→ **Material for the task**

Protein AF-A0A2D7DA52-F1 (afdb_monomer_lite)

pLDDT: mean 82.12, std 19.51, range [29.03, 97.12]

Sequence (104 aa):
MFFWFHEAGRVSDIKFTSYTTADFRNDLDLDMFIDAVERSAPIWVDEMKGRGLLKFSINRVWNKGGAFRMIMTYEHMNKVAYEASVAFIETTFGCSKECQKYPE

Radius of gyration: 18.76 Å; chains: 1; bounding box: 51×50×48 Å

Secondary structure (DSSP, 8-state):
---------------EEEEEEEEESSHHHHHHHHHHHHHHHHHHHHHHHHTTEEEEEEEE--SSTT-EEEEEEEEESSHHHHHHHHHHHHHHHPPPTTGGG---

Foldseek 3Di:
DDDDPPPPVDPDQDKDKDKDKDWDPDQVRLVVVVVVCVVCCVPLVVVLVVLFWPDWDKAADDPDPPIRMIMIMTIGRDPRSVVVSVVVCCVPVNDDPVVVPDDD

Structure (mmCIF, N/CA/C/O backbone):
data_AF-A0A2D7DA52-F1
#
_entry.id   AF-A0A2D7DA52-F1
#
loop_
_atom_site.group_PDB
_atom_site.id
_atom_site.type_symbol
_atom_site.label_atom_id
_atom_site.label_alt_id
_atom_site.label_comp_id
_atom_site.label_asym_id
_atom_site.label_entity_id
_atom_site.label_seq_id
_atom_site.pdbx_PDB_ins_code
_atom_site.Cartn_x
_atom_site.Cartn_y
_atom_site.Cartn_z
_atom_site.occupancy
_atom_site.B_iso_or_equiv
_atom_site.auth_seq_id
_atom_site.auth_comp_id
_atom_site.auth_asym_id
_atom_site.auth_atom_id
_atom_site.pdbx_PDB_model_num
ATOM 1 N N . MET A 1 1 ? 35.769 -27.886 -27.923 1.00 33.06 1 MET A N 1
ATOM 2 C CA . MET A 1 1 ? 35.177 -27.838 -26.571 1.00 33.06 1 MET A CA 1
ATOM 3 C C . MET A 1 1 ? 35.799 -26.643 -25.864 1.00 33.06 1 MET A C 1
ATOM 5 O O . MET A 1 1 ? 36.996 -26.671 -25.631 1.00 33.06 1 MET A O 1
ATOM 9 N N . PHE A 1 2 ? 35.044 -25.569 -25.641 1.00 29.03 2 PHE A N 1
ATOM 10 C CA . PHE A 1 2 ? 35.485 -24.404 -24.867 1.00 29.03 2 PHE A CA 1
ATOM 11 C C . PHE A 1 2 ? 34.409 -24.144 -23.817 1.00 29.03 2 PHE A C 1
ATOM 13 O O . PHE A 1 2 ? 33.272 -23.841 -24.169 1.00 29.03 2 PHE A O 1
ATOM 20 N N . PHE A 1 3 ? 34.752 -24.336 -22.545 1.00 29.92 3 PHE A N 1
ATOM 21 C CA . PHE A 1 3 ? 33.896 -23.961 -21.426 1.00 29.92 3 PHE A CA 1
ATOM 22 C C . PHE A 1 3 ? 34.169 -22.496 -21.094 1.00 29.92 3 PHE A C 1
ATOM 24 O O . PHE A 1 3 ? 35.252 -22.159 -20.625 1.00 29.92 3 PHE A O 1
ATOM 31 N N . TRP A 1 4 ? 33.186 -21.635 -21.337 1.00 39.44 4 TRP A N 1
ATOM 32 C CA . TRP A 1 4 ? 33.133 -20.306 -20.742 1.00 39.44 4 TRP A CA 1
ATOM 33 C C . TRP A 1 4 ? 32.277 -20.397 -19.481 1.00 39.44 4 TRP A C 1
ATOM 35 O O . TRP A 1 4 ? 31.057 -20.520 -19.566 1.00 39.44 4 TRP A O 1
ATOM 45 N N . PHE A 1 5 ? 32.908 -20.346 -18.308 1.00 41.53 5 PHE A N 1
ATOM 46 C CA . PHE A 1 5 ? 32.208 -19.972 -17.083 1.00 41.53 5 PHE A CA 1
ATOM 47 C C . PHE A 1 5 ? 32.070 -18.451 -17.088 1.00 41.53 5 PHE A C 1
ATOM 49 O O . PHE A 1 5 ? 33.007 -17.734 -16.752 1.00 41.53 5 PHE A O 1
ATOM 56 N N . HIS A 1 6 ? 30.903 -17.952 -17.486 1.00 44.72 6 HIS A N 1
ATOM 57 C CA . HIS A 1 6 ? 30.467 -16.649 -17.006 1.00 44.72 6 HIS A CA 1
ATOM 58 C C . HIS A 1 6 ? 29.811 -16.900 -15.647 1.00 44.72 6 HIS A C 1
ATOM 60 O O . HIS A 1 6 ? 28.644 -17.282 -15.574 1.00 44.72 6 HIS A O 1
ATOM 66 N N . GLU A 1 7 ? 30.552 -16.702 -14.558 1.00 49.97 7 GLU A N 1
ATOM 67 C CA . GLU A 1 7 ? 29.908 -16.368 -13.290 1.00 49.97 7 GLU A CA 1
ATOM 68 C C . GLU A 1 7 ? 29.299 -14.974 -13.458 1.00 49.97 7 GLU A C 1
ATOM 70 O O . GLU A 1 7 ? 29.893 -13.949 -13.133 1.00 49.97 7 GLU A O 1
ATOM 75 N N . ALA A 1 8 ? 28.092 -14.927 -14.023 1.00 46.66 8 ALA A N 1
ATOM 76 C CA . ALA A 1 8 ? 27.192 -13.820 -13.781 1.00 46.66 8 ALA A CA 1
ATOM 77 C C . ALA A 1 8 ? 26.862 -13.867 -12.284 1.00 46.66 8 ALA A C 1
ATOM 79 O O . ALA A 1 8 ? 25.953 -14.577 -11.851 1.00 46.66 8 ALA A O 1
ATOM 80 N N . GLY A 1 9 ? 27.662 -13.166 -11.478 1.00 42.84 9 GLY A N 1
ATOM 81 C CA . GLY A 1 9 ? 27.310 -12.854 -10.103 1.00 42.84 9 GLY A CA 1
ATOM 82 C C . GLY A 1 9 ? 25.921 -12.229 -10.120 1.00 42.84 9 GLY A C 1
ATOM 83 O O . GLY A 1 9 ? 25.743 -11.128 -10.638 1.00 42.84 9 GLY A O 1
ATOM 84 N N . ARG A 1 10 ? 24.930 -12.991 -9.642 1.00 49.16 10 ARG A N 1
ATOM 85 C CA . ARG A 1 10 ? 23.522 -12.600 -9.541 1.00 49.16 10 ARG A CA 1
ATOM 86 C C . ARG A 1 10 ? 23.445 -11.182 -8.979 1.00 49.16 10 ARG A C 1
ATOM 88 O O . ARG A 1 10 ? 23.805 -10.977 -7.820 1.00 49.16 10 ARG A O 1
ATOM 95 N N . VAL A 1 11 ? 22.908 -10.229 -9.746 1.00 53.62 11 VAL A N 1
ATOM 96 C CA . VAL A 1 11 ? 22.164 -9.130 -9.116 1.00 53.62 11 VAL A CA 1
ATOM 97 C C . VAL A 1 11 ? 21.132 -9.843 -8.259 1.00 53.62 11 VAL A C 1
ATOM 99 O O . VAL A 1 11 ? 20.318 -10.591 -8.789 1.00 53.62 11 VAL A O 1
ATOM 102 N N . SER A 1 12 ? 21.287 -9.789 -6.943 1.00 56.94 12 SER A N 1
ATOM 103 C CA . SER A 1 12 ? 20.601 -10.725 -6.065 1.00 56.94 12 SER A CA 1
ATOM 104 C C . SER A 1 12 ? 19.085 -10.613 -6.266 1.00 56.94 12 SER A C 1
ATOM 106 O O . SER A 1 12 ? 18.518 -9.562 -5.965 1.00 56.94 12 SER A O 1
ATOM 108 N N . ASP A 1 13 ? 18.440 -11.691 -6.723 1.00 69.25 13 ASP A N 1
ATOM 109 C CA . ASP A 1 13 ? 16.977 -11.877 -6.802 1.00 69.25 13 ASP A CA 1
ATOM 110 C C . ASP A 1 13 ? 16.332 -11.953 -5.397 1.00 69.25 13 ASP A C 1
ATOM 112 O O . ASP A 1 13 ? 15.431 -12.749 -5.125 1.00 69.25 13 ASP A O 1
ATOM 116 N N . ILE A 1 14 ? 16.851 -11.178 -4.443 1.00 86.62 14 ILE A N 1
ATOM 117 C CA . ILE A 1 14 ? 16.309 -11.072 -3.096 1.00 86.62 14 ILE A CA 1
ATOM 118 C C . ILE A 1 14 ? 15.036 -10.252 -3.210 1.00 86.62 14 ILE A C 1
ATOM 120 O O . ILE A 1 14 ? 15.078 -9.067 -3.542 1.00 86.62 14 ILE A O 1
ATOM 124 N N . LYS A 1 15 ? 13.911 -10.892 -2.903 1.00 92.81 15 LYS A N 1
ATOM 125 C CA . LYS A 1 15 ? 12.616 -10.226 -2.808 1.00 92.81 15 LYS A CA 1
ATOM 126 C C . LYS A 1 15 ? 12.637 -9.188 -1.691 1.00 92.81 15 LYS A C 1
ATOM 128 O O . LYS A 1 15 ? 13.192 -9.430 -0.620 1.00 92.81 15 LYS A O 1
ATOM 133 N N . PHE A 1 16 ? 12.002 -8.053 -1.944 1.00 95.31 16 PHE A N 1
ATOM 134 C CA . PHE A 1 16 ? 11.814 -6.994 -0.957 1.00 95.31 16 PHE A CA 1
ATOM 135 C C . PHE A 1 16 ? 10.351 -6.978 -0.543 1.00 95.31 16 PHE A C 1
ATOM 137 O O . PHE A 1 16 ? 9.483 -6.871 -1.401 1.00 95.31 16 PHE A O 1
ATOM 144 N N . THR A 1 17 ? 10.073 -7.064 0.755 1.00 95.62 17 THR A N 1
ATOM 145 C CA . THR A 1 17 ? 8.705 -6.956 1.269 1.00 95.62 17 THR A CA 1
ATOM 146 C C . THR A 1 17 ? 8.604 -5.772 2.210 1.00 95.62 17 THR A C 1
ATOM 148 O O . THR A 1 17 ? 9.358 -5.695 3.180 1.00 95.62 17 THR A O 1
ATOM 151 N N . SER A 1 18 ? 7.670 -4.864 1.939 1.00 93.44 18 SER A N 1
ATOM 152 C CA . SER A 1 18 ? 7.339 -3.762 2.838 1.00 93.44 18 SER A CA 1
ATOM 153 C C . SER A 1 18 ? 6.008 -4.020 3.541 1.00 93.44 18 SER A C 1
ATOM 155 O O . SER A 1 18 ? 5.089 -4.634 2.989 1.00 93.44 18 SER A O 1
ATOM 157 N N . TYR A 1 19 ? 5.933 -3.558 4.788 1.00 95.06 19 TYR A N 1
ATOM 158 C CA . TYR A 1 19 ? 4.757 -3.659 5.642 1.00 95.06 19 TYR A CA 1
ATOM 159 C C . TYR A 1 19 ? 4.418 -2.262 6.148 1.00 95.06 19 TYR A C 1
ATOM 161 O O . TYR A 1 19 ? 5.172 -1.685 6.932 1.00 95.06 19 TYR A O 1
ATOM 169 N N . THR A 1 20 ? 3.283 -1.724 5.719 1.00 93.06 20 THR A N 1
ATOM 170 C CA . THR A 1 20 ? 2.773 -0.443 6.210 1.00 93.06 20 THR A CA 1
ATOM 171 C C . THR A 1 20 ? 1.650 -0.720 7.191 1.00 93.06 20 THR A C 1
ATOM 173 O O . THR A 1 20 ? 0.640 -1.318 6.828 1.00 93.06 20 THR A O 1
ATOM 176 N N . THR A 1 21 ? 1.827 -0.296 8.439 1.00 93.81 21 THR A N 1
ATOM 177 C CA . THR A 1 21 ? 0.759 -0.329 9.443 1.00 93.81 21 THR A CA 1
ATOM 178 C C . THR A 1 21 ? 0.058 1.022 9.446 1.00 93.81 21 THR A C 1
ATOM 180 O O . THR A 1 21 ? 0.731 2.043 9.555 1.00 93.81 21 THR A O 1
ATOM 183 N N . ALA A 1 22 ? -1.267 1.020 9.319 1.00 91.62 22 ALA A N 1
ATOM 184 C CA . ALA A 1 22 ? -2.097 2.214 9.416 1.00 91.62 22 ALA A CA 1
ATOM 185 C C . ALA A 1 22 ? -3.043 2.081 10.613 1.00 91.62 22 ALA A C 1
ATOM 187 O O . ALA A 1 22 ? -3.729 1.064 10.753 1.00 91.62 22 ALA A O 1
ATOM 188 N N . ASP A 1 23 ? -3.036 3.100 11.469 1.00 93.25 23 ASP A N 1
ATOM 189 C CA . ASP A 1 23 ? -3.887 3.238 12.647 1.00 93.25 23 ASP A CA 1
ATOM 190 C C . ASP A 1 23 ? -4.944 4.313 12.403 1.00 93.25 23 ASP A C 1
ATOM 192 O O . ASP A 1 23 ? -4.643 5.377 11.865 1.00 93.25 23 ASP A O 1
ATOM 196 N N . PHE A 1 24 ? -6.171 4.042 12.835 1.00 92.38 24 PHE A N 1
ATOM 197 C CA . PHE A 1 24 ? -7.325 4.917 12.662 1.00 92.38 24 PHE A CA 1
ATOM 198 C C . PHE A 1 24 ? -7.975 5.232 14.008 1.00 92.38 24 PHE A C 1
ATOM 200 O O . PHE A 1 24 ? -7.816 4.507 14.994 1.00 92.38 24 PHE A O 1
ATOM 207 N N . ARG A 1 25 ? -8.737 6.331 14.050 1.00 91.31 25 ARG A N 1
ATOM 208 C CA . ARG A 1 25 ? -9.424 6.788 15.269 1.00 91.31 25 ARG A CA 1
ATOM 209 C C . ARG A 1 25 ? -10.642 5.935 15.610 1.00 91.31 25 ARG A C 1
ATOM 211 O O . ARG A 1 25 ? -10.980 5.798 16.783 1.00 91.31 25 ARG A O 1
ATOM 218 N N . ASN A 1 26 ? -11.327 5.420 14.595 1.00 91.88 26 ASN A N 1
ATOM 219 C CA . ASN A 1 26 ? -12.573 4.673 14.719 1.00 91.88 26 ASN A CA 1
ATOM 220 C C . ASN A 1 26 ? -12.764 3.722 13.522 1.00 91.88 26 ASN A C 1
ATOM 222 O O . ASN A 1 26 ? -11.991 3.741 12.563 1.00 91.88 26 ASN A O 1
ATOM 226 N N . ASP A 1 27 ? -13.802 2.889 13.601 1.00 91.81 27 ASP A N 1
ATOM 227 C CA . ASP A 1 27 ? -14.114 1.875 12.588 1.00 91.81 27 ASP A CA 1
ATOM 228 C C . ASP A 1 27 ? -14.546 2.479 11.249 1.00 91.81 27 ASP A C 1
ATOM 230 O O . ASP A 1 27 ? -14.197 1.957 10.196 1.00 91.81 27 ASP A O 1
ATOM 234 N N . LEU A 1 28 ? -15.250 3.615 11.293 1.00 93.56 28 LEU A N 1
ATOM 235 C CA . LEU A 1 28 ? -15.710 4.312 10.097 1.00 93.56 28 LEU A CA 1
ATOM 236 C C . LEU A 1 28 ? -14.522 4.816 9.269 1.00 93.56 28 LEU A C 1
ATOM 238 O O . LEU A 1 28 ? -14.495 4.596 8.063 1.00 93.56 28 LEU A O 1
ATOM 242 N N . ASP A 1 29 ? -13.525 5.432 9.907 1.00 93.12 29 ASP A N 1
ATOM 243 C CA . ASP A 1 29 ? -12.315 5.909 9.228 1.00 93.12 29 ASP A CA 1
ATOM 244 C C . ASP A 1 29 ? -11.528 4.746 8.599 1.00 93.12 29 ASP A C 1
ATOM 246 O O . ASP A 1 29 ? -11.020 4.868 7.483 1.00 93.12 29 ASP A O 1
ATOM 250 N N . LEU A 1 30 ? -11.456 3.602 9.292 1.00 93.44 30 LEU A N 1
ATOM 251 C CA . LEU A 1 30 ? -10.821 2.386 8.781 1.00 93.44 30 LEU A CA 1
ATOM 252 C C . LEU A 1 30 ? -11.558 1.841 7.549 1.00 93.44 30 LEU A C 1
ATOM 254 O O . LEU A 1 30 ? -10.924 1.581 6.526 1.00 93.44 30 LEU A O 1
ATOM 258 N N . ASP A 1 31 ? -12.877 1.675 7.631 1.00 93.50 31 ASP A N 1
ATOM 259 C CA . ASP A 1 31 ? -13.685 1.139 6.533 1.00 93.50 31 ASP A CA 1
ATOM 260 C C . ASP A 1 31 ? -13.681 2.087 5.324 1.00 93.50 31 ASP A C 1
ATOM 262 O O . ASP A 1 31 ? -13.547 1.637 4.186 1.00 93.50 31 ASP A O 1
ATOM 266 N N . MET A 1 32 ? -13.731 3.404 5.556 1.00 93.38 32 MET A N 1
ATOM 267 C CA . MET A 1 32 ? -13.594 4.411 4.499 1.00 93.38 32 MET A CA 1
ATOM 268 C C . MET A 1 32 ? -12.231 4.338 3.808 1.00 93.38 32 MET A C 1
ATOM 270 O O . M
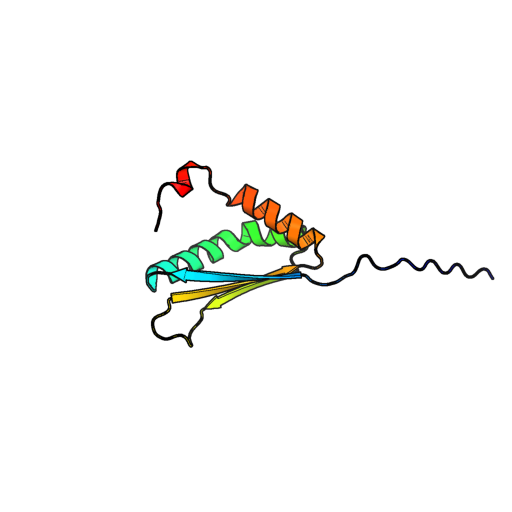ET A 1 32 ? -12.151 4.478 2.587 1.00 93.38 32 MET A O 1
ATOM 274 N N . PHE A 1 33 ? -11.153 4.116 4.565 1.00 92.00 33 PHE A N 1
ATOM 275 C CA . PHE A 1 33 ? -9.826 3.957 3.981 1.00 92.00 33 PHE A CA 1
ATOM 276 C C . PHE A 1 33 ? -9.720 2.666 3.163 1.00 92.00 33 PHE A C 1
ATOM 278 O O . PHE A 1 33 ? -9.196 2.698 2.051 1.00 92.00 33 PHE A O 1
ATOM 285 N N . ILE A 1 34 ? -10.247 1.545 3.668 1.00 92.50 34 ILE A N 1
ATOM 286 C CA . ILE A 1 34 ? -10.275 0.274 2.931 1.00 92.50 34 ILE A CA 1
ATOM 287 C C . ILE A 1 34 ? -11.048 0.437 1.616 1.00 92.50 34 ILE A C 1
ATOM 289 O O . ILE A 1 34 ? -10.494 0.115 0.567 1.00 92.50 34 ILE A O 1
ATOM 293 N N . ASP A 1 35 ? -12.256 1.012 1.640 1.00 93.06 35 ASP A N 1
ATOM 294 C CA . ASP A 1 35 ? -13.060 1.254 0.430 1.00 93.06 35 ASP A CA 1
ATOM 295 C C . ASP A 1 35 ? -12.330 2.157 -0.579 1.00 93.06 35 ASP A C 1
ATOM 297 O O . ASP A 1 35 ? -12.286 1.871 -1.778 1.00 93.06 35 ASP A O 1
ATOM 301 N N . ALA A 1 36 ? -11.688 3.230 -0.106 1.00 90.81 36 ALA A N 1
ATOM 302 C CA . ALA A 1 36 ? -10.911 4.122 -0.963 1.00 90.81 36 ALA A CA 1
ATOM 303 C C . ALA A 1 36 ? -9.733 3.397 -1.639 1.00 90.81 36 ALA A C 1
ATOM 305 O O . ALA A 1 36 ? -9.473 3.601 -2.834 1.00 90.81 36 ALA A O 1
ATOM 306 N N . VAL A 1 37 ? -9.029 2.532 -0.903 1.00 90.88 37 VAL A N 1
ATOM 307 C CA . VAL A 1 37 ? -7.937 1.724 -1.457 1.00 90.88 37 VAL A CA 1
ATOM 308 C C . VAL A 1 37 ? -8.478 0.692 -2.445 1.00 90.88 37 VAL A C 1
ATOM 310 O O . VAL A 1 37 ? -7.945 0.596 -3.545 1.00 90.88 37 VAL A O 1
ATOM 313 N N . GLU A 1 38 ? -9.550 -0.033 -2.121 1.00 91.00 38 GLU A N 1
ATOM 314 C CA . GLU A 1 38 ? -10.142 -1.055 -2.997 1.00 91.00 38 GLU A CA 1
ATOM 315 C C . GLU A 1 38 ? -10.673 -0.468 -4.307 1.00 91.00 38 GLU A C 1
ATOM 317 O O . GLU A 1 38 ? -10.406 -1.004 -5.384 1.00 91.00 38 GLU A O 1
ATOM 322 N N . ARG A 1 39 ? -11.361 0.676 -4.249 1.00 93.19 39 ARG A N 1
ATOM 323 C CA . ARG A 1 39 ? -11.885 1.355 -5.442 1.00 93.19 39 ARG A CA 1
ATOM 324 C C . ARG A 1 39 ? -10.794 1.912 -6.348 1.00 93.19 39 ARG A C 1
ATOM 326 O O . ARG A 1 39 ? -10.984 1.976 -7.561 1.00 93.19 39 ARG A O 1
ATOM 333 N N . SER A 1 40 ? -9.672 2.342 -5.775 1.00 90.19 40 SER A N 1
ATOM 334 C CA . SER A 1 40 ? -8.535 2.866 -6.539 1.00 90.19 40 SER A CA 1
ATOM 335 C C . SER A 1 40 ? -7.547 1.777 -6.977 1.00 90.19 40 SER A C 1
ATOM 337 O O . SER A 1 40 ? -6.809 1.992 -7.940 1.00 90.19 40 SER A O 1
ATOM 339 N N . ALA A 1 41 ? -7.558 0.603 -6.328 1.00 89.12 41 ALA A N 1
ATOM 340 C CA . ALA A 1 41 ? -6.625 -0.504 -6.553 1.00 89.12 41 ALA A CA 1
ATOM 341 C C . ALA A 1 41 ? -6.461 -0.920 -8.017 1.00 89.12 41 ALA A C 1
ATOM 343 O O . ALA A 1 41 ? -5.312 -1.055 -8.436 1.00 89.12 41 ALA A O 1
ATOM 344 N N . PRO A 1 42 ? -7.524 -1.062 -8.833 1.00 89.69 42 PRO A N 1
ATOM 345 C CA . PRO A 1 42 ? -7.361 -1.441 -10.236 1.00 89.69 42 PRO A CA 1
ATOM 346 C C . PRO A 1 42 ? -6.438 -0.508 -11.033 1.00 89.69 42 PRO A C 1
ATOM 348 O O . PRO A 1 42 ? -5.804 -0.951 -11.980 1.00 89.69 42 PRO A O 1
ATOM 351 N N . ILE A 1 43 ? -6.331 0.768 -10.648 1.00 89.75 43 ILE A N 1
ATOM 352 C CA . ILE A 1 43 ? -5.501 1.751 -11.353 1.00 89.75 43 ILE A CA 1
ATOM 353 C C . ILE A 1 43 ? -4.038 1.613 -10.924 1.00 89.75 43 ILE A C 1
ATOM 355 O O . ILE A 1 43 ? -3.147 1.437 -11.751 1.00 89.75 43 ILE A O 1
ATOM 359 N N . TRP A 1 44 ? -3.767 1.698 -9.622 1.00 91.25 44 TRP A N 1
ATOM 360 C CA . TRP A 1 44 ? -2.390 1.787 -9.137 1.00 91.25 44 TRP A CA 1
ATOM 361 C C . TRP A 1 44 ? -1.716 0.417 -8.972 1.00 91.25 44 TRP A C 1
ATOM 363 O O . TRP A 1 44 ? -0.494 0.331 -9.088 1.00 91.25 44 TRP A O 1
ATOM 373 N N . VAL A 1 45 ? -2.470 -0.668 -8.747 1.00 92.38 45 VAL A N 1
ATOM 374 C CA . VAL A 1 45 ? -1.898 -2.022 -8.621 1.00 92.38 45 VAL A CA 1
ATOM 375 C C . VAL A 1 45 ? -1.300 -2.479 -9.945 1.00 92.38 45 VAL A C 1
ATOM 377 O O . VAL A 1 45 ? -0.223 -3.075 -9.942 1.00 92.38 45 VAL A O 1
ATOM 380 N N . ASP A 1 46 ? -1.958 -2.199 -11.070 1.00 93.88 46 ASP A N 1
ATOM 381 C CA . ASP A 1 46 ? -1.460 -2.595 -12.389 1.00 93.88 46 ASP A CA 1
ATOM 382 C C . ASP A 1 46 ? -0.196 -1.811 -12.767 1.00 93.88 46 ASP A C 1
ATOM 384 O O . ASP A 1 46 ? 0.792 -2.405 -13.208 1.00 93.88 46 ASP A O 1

→ **What the task requires**
Starting at the line above that holds "ATOM 274 N N" and ending at the line that holds "ATOM 289 O O", transcribe each line exactly and include no other lines.

→ **Answer space**
ATOM 274 N N . PHE A 1 33 ? -11.153 4.116 4.565 1.00 92.00 33 PHE A N 1
ATOM 275 C CA . PHE A 1 33 ? -9.826 3.957 3.981 1.00 92.00 33 PHE A CA 1
ATOM 276 C C . PHE A 1 33 ? -9.720 2.666 3.163 1.00 92.00 33 PHE A C 1
ATOM 278 O O . PHE A 1 33 ? -9.196 2.698 2.051 1.00 92.00 33 PHE A O 1
ATOM 285 N N . ILE A 1 34 ? -10.247 1.545 3.668 1.00 92.50 34 ILE A N 1
ATOM 286 C CA . ILE A 1 34 ? -10.275 0.274 2.931 1.00 92.50 34 ILE A CA 1
ATOM 287 C C . ILE A 1 34 ? -11.048 0.437 1.616 1.00 92.50 34 ILE A C 1
ATOM 289 O O . ILE A 1 34 ? -10.494 0.115 0.567 1.00 92.50 34 ILE A O 1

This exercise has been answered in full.